Work request =>
Lines to restate from the data below: from the one containing "ATOM 41 O O" to the one containing "ATOM 48 O O", both included. Give them again exactly, and only them.

Exercise data =>
*****

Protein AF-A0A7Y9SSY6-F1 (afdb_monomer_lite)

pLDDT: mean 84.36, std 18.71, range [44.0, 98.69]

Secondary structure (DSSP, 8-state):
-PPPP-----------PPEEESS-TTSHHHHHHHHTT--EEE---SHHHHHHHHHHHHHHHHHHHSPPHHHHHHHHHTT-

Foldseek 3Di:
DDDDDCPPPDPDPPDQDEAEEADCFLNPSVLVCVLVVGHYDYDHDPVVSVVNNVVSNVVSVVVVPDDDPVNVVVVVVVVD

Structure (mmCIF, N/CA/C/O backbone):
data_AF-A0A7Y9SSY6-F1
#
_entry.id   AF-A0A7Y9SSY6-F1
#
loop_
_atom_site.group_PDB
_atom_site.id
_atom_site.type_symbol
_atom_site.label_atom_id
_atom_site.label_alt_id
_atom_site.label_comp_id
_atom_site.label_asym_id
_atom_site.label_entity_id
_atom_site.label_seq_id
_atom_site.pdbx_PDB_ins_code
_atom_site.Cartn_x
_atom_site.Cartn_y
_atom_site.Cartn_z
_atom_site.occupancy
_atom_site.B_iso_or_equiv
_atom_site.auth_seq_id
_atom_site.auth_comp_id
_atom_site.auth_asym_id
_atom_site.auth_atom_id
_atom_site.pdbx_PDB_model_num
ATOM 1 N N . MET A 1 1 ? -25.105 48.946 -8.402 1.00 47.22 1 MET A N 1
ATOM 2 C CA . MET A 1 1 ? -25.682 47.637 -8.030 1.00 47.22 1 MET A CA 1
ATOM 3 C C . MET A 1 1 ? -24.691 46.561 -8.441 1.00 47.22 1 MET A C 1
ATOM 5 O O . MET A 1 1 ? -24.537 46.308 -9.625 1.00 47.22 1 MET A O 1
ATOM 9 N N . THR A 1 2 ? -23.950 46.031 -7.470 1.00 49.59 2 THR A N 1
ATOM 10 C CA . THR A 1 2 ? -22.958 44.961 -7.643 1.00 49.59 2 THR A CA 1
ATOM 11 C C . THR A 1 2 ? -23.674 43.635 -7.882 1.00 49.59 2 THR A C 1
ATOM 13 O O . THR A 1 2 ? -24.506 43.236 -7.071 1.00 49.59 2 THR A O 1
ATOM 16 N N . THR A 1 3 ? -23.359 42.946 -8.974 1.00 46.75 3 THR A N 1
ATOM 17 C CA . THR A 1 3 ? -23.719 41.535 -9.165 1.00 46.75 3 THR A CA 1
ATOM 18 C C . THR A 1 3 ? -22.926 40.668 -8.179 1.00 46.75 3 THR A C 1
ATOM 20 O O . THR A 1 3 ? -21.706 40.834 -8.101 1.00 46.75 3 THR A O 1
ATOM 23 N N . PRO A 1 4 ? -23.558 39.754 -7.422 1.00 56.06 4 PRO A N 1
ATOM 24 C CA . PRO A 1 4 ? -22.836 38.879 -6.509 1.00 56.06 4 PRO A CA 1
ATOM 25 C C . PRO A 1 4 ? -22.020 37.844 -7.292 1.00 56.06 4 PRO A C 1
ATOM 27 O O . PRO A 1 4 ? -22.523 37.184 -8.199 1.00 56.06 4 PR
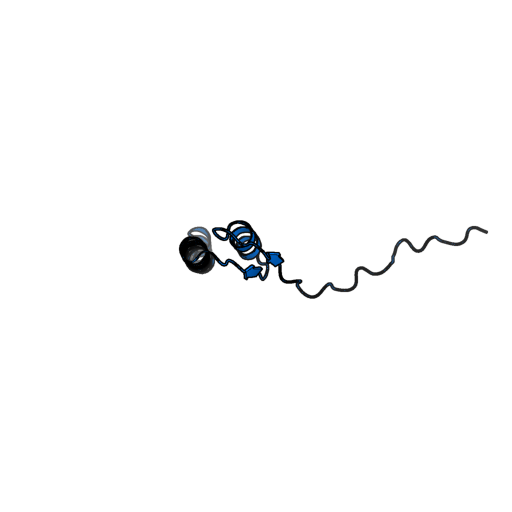O A O 1
ATOM 30 N N . VAL A 1 5 ? -20.750 37.705 -6.918 1.00 53.41 5 VAL A N 1
ATOM 31 C CA . VAL A 1 5 ? -19.871 36.617 -7.357 1.00 53.41 5 VAL A CA 1
ATOM 32 C C . VAL A 1 5 ? -20.353 35.334 -6.660 1.00 53.41 5 VAL A C 1
ATOM 34 O O . VAL A 1 5 ? -20.421 35.327 -5.427 1.00 53.41 5 VAL A O 1
ATOM 37 N N . PRO A 1 6 ? -20.710 34.250 -7.373 1.00 49.59 6 PRO A N 1
ATOM 38 C CA . PRO A 1 6 ? -21.199 33.030 -6.745 1.00 49.59 6 PRO A CA 1
ATOM 39 C C . PRO A 1 6 ? -20.009 32.233 -6.194 1.00 49.59 6 PRO A C 1
ATOM 41 O O . PRO A 1 6 ? -19.550 31.272 -6.795 1.00 49.59 6 PRO A O 1
ATOM 44 N N . TYR A 1 7 ? -19.502 32.616 -5.020 1.00 47.97 7 TYR A N 1
ATOM 45 C CA . TYR A 1 7 ? -18.457 31.862 -4.307 1.00 47.97 7 TYR A CA 1
ATOM 46 C C . TYR A 1 7 ? -18.970 30.530 -3.709 1.00 47.97 7 TYR A C 1
ATOM 48 O O . TYR A 1 7 ? -18.247 29.822 -3.018 1.00 47.97 7 TYR A O 1
ATOM 56 N N . ALA A 1 8 ? -20.224 30.159 -3.972 1.00 48.78 8 ALA A N 1
ATOM 57 C CA . ALA A 1 8 ? -20.834 28.915 -3.516 1.00 48.78 8 ALA A CA 1
ATOM 58 C C . ALA A 1 8 ? -21.082 27.949 -4.685 1.00 48.78 8 ALA A C 1
ATOM 60 O O . ALA A 1 8 ? -22.147 27.343 -4.792 1.00 48.78 8 ALA A O 1
ATOM 61 N N . GLU A 1 9 ? -20.109 27.793 -5.584 1.00 44.00 9 GLU A N 1
ATOM 62 C CA . GLU A 1 9 ? -20.164 26.738 -6.593 1.00 44.00 9 GLU A CA 1
ATOM 63 C C . GLU A 1 9 ? -19.739 25.399 -5.963 1.00 44.00 9 GLU A C 1
ATOM 65 O O . GLU A 1 9 ? -18.583 24.988 -5.952 1.00 44.00 9 GLU A O 1
ATOM 70 N N . PHE A 1 10 ? -20.728 24.736 -5.366 1.00 49.28 10 PHE A N 1
ATOM 71 C CA . PHE A 1 10 ? -20.982 23.319 -5.603 1.00 49.28 10 PHE A CA 1
ATOM 72 C C . PHE A 1 10 ? -19.750 22.388 -5.518 1.00 49.28 10 PHE A C 1
ATOM 74 O O . PHE A 1 10 ? -19.316 21.801 -6.512 1.00 49.28 10 PHE A O 1
ATOM 81 N N . ILE A 1 11 ? -19.248 22.108 -4.305 1.00 52.31 11 ILE A N 1
ATOM 82 C CA . ILE A 1 11 ? -18.511 20.851 -4.084 1.00 52.31 11 ILE A CA 1
ATOM 83 C C . ILE A 1 11 ? -19.540 19.717 -4.120 1.00 52.31 11 ILE A C 1
ATOM 85 O O . ILE A 1 11 ? -20.003 19.203 -3.103 1.00 52.31 11 ILE A O 1
ATOM 89 N N . ALA A 1 12 ? -19.926 19.338 -5.340 1.00 48.91 12 ALA A N 1
ATOM 90 C CA . ALA A 1 12 ? -20.614 18.094 -5.614 1.00 48.91 12 ALA A CA 1
ATOM 91 C C . ALA A 1 12 ? -19.811 16.968 -4.963 1.00 48.91 12 ALA A C 1
ATOM 93 O O . ALA A 1 12 ? -18.659 16.731 -5.325 1.00 48.91 12 ALA A O 1
ATOM 94 N N . ARG A 1 13 ? -20.447 16.300 -3.999 1.00 52.22 13 ARG A N 1
ATOM 95 C CA . ARG A 1 13 ? -20.162 14.975 -3.437 1.00 52.22 13 ARG A CA 1
ATOM 96 C C . ARG A 1 13 ? -19.286 14.127 -4.376 1.00 52.22 13 ARG A C 1
ATOM 98 O O . ARG A 1 13 ? -19.796 13.327 -5.164 1.00 52.22 13 ARG A O 1
ATOM 105 N N . ARG A 1 14 ? -17.957 14.302 -4.332 1.00 50.25 14 ARG A N 1
ATOM 106 C CA . ARG A 1 14 ? -17.036 13.509 -5.155 1.00 50.25 14 ARG A CA 1
ATOM 107 C C . ARG A 1 14 ? -17.063 12.101 -4.581 1.00 50.25 14 ARG A C 1
ATOM 109 O O . ARG A 1 14 ? -16.459 11.844 -3.545 1.00 50.25 14 ARG A O 1
ATOM 116 N N . ARG A 1 15 ? -17.807 11.201 -5.236 1.00 58.81 15 ARG A N 1
ATOM 117 C CA . ARG A 1 15 ? -17.773 9.754 -4.970 1.00 58.81 15 ARG A CA 1
ATOM 118 C C . ARG A 1 15 ? -16.314 9.338 -4.785 1.00 58.81 15 ARG A C 1
ATOM 120 O O . ARG A 1 15 ? -15.481 9.776 -5.575 1.00 58.81 15 ARG A O 1
ATOM 127 N N . ALA A 1 16 ? -16.020 8.557 -3.744 1.00 63.28 16 ALA A N 1
ATOM 128 C CA . ALA A 1 16 ? -14.667 8.177 -3.337 1.00 63.28 16 ALA A CA 1
ATOM 129 C C . ALA A 1 16 ? -13.802 7.774 -4.548 1.00 63.28 16 ALA A C 1
ATOM 131 O O . ALA A 1 16 ? -13.908 6.658 -5.061 1.00 63.28 16 ALA A O 1
ATOM 132 N N . ARG A 1 17 ? -12.985 8.713 -5.052 1.00 79.50 17 ARG A N 1
ATOM 133 C CA . ARG A 1 17 ? -12.147 8.482 -6.233 1.00 79.50 17 ARG A CA 1
ATOM 134 C C . ARG A 1 17 ? -11.021 7.545 -5.825 1.00 79.50 17 ARG A C 1
ATOM 136 O O . ARG A 1 
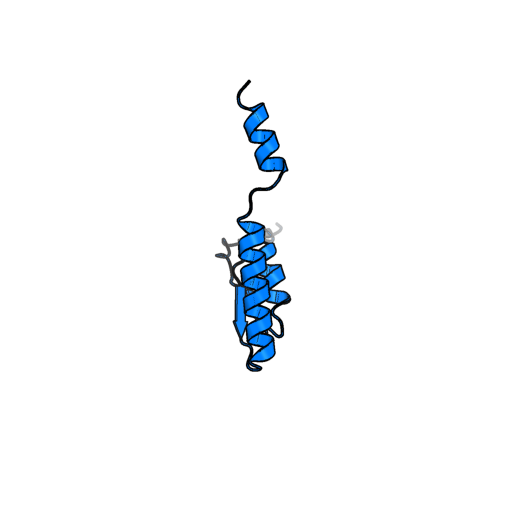17 ? -10.270 7.852 -4.893 1.00 79.50 17 ARG A O 1
ATOM 143 N N . VAL A 1 18 ? -10.925 6.432 -6.545 1.00 89.88 18 VAL A N 1
ATOM 144 C CA . VAL A 1 18 ? -9.824 5.475 -6.431 1.00 89.88 18 VAL A CA 1
ATOM 145 C C . VAL A 1 18 ? -8.507 6.203 -6.705 1.00 89.88 18 VAL A C 1
ATOM 147 O O . VAL A 1 18 ? -8.410 6.960 -7.671 1.00 89.88 18 VAL A O 1
ATOM 150 N N . VAL A 1 19 ? -7.510 5.994 -5.846 1.00 93.50 19 VAL A N 1
ATOM 151 C CA . VAL A 1 19 ? -6.119 6.374 -6.120 1.00 93.50 19 VAL A CA 1
ATOM 152 C C . VAL A 1 19 ? -5.567 5.387 -7.128 1.00 93.50 19 VAL A C 1
ATOM 154 O O . VAL A 1 19 ? -5.541 4.191 -6.855 1.00 93.50 19 VAL A O 1
ATOM 157 N N . PHE A 1 20 ? -5.166 5.878 -8.293 1.00 95.88 20 PHE A N 1
ATOM 158 C CA . PHE A 1 20 ? -4.605 5.046 -9.343 1.00 95.88 20 PHE A CA 1
ATOM 159 C C . PHE A 1 20 ? -3.133 5.380 -9.563 1.00 95.88 20 PHE A C 1
ATOM 161 O O . PHE A 1 20 ? -2.810 6.552 -9.740 1.00 95.88 20 PHE A O 1
ATOM 168 N N . SER A 1 21 ? -2.277 4.356 -9.591 1.00 96.38 21 SER A N 1
ATOM 169 C CA . SER A 1 21 ? -0.862 4.486 -9.953 1.00 96.38 21 SER A CA 1
ATOM 170 C C . SER A 1 21 ? -0.531 3.561 -11.127 1.00 96.38 21 SER A C 1
ATOM 172 O O . SER A 1 21 ? -0.667 2.341 -11.033 1.00 96.38 21 SER A O 1
ATOM 174 N N . ALA A 1 22 ? -0.127 4.136 -12.261 1.00 96.38 22 ALA A N 1
ATOM 175 C CA . ALA A 1 22 ? 0.236 3.367 -13.456 1.00 96.38 22 ALA A CA 1
ATOM 176 C C . ALA A 1 22 ? 1.582 2.631 -13.309 1.00 96.38 22 ALA A C 1
ATOM 178 O O . ALA A 1 22 ? 1.837 1.685 -14.050 1.00 96.38 22 ALA A O 1
ATOM 179 N N . PHE A 1 23 ? 2.406 3.067 -12.353 1.00 96.81 23 PHE A N 1
ATOM 180 C CA . PHE A 1 23 ? 3.716 2.512 -12.026 1.00 96.81 23 PHE A CA 1
ATOM 181 C C . PHE A 1 23 ? 3.804 2.375 -10.508 1.00 96.81 23 PHE A C 1
ATOM 183 O O . PHE A 1 23 ? 4.393 3.207 -9.822 1.00 96.81 23 PHE A O 1
ATOM 190 N N . ALA A 1 24 ? 3.144 1.349 -9.974 1.00 97.06 24 ALA A N 1
ATOM 191 C CA . ALA A 1 24 ? 2.994 1.189 -8.534 1.00 97.06 24 ALA A CA 1
ATOM 192 C C . ALA A 1 24 ? 4.324 0.895 -7.822 1.00 97.06 24 ALA A C 1
ATOM 194 O O . ALA A 1 24 ? 4.413 1.088 -6.606 1.00 97.06 24 ALA A O 1
ATOM 195 N N . GLY A 1 25 ? 5.348 0.422 -8.543 1.00 97.94 25 GLY A N 1
ATOM 196 C CA . GLY A 1 25 ? 6.623 0.034 -7.959 1.00 97.94 25 GLY A CA 1
ATOM 197 C C . GLY A 1 25 ? 6.413 -1.018 -6.873 1.00 97.94 25 GLY A C 1
ATOM 198 O O . GLY A 1 25 ? 5.651 -1.967 -7.040 1.00 97.94 25 GLY A O 1
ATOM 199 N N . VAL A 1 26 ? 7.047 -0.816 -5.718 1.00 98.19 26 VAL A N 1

*****

Response to the task =>
ATOM 41 O O . PRO A 1 6 ? -19.550 31.272 -6.795 1.00 49.59 6 PRO A O 1
ATOM 44 N N . TYR A 1 7 ? -19.502 32.616 -5.020 1.00 47.97 7 TYR A N 1
ATOM 45 C CA . TYR A 1 7 ? -18.457 31.862 -4.307 1.00 47.97 7 TYR A CA 1
ATOM 46 C C . TYR A 1 7 ? -18.970 30.530 -3.709 1.00 47.97 7 TYR A C 1
ATOM 48 O O . TYR A 1 7 ? -18.247 29.822 -3.018 1.00 47.97 7 TYR A O 1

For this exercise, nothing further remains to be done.